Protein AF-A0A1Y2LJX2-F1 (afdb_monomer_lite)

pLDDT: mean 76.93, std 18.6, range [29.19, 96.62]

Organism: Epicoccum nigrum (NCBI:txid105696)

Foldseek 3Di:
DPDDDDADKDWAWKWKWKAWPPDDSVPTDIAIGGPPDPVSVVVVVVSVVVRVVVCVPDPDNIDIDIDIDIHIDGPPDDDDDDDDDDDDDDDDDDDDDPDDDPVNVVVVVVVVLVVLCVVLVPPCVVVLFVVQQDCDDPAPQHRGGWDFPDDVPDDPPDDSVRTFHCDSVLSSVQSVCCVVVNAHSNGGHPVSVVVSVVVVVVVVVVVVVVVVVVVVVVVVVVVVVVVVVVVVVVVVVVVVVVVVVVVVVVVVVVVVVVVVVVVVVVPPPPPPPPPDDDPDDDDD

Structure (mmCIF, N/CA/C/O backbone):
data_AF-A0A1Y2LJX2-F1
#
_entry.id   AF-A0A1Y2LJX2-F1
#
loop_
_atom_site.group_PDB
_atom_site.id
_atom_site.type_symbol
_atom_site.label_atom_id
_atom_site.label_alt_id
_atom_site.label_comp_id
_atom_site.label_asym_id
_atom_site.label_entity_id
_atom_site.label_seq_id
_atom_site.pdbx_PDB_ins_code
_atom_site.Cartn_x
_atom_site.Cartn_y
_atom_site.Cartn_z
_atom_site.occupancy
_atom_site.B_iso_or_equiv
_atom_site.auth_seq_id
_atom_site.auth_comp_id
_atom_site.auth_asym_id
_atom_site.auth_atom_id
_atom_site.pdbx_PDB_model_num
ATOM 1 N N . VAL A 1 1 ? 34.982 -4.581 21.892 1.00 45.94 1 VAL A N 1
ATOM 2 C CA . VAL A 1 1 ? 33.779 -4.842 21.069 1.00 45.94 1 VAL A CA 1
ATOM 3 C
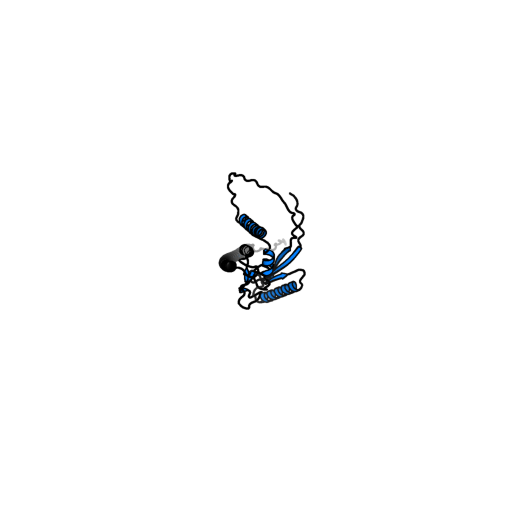 C . VAL A 1 1 ? 33.256 -6.204 21.477 1.00 45.94 1 VAL A C 1
ATOM 5 O O . VAL A 1 1 ? 33.832 -7.208 21.073 1.00 45.94 1 VAL A O 1
ATOM 8 N N . GLU A 1 2 ? 32.271 -6.249 22.372 1.00 43.88 2 GLU A N 1
ATOM 9 C CA . GLU A 1 2 ? 31.611 -7.511 22.721 1.00 43.88 2 GLU A CA 1
ATOM 10 C C . GLU A 1 2 ? 30.903 -8.047 21.474 1.00 43.88 2 GLU A C 1
ATOM 12 O O . GLU A 1 2 ? 30.087 -7.355 20.863 1.00 43.88 2 GLU A O 1
ATOM 17 N N . LYS A 1 3 ? 31.271 -9.256 21.041 1.00 46.50 3 LYS A N 1
ATOM 18 C CA . LYS A 1 3 ? 30.601 -9.934 19.930 1.00 46.50 3 LYS A CA 1
ATOM 19 C C . LYS A 1 3 ? 29.233 -10.391 20.426 1.00 46.50 3 LYS A C 1
ATOM 21 O O . LYS A 1 3 ? 29.158 -11.313 21.233 1.00 46.50 3 LYS A O 1
ATOM 26 N N . GLN A 1 4 ? 28.171 -9.747 19.947 1.00 53.88 4 GLN A N 1
ATOM 27 C CA . GLN A 1 4 ? 26.812 -10.238 20.157 1.00 53.88 4 GLN A CA 1
ATOM 28 C C . GLN A 1 4 ? 26.693 -11.652 19.575 1.00 53.88 4 GLN A C 1
ATOM 30 O O . GLN A 1 4 ? 27.088 -11.903 18.434 1.00 53.88 4 GLN A O 1
ATOM 35 N N . LEU A 1 5 ? 26.186 -12.577 20.389 1.00 54.50 5 LEU A N 1
ATOM 36 C CA . LEU A 1 5 ? 25.884 -13.940 19.967 1.00 54.50 5 LEU A CA 1
ATOM 37 C C . LEU A 1 5 ? 24.716 -13.924 18.961 1.00 54.50 5 LEU A C 1
ATOM 39 O O . LEU A 1 5 ? 23.833 -13.069 19.073 1.00 54.50 5 LEU A O 1
ATOM 43 N N . PRO A 1 6 ? 24.692 -14.843 17.979 1.00 59.44 6 PRO A N 1
ATOM 44 C CA . PRO A 1 6 ? 23.618 -14.911 16.994 1.00 59.44 6 PRO A CA 1
ATOM 45 C C . PRO A 1 6 ? 22.270 -15.172 17.677 1.00 59.44 6 PRO A C 1
ATOM 47 O O . PRO A 1 6 ? 22.117 -16.135 18.429 1.00 59.44 6 PRO A O 1
ATOM 50 N N . VAL A 1 7 ? 21.293 -14.302 17.411 1.00 62.12 7 VAL A N 1
ATOM 51 C CA . VAL A 1 7 ? 19.918 -14.444 17.904 1.00 62.12 7 VAL A CA 1
ATOM 52 C C . VAL A 1 7 ? 19.200 -15.465 17.031 1.00 62.12 7 VAL A C 1
ATOM 54 O O . VAL A 1 7 ? 19.145 -15.311 15.811 1.00 62.12 7 VAL A O 1
ATOM 57 N N . LEU A 1 8 ? 18.658 -16.512 17.653 1.00 55.66 8 LEU A N 1
ATOM 58 C CA . LEU A 1 8 ? 17.845 -17.500 16.955 1.00 55.66 8 LEU A CA 1
ATOM 59 C C . LEU A 1 8 ? 16.473 -16.879 16.663 1.00 55.66 8 LEU A C 1
ATOM 61 O O . LEU A 1 8 ? 15.760 -16.491 17.588 1.00 55.66 8 LEU A O 1
ATOM 65 N N . VAL A 1 9 ? 16.124 -16.757 15.384 1.00 63.75 9 VAL A N 1
ATOM 66 C CA . VAL A 1 9 ? 14.855 -16.171 14.939 1.00 63.75 9 VAL A CA 1
ATOM 67 C C . VAL A 1 9 ? 14.066 -17.224 14.180 1.00 63.75 9 VAL A C 1
ATOM 69 O O . VAL A 1 9 ? 14.618 -17.927 13.334 1.00 63.75 9 VAL A O 1
ATOM 72 N N . THR A 1 10 ? 12.776 -17.324 14.471 1.00 63.59 10 THR A N 1
ATOM 73 C CA . THR A 1 10 ? 11.848 -18.207 13.763 1.00 63.59 10 THR A CA 1
ATOM 74 C C . THR A 1 10 ? 10.967 -17.363 12.856 1.00 63.59 10 THR A C 1
ATOM 76 O O . THR A 1 10 ? 10.392 -16.368 13.297 1.00 63.59 10 THR A O 1
ATOM 79 N N . TYR A 1 11 ? 10.878 -17.715 11.575 1.00 67.94 11 TYR A N 1
ATOM 80 C CA . TYR A 1 11 ? 10.001 -17.004 10.651 1.00 67.94 11 TYR A CA 1
ATOM 81 C C . TYR A 1 11 ? 8.570 -17.526 10.808 1.00 67.94 11 TYR A C 1
ATOM 83 O O . TYR A 1 11 ? 8.355 -18.725 10.950 1.00 67.94 11 TYR A O 1
ATOM 91 N N . THR A 1 12 ? 7.588 -16.628 10.835 1.00 73.12 12 THR A N 1
ATOM 92 C CA . THR A 1 12 ? 6.174 -16.985 11.053 1.00 73.12 12 THR A CA 1
ATOM 93 C C . THR A 1 12 ? 5.388 -17.043 9.754 1.00 73.12 12 THR A C 1
ATOM 95 O O . THR A 1 12 ? 4.499 -17.878 9.599 1.00 73.12 12 THR A O 1
ATOM 98 N N . SER A 1 13 ? 5.697 -16.156 8.809 1.00 82.31 13 SER A N 1
ATOM 99 C CA . SER A 1 13 ? 5.055 -16.129 7.496 1.00 82.31 13 SER A CA 1
ATOM 100 C C . SER A 1 13 ? 5.889 -15.359 6.477 1.00 82.31 13 SER A C 1
ATOM 102 O O . SER A 1 13 ? 6.790 -14.593 6.827 1.00 82.31 13 SER A O 1
ATOM 104 N N . VAL A 1 14 ? 5.580 -15.568 5.203 1.00 85.81 14 VAL A N 1
ATOM 105 C CA . VAL A 1 14 ? 6.160 -14.842 4.076 1.00 85.81 14 VAL A CA 1
ATOM 106 C C . VAL A 1 14 ? 5.031 -14.179 3.309 1.00 85.81 14 VAL A C 1
ATOM 108 O O . VAL A 1 14 ? 4.131 -14.865 2.837 1.00 85.81 14 VAL A O 1
ATOM 111 N N . THR A 1 15 ? 5.079 -12.866 3.122 1.00 88.12 15 THR A N 1
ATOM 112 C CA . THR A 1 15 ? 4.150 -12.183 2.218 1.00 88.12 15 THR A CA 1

====

Task prompt: Output exactly what runs from the line with "ATOM 95 O O" to the final line above, both lines included, and nothing else.

Answer:
ATOM 95 O O . THR A 1 12 ? 4.499 -17.878 9.599 1.00 73.12 12 THR A O 1
ATOM 98 N N . SER A 1 13 ? 5.697 -16.156 8.809 1.00 82.31 13 SER A N 1
ATOM 99 C CA . SER A 1 13 ? 5.055 -16.129 7.496 1.00 82.31 13 SER A CA 1
ATOM 100 C C . SER A 1 13 ? 5.889 -15.359 6.477 1.00 82.31 13 SER A C 1
ATOM 102 O O . SER A 1 13 ? 6.790 -14.593 6.827 1.00 82.31 13 SER A O 1
ATOM 104 N N . VAL A 1 14 ? 5.580 -15.568 5.203 1.00 85.81 14 VAL A N 1
ATOM 105 C CA . VAL A 1 14 ? 6.160 -14.842 4.076 1.00 85.81 14 VAL A CA 1
ATOM 106 C C . VAL A 1 14 ? 5.031 -14.179 3.309 1.00 85.81 14 VAL A C 1
ATOM 108 O O . VAL A 1 14 ? 4.131 -14.865 2.837 1.00 85.81 14 VAL A O 1
ATOM 111 N N . THR A 1 15 ? 5.079 -12.866 3.122 1.00 88.12 15 THR A N 1
ATOM 112 C CA . THR A 1 15 ? 4.150 -12.183 2.218 1.00 88.12 15 THR A CA 1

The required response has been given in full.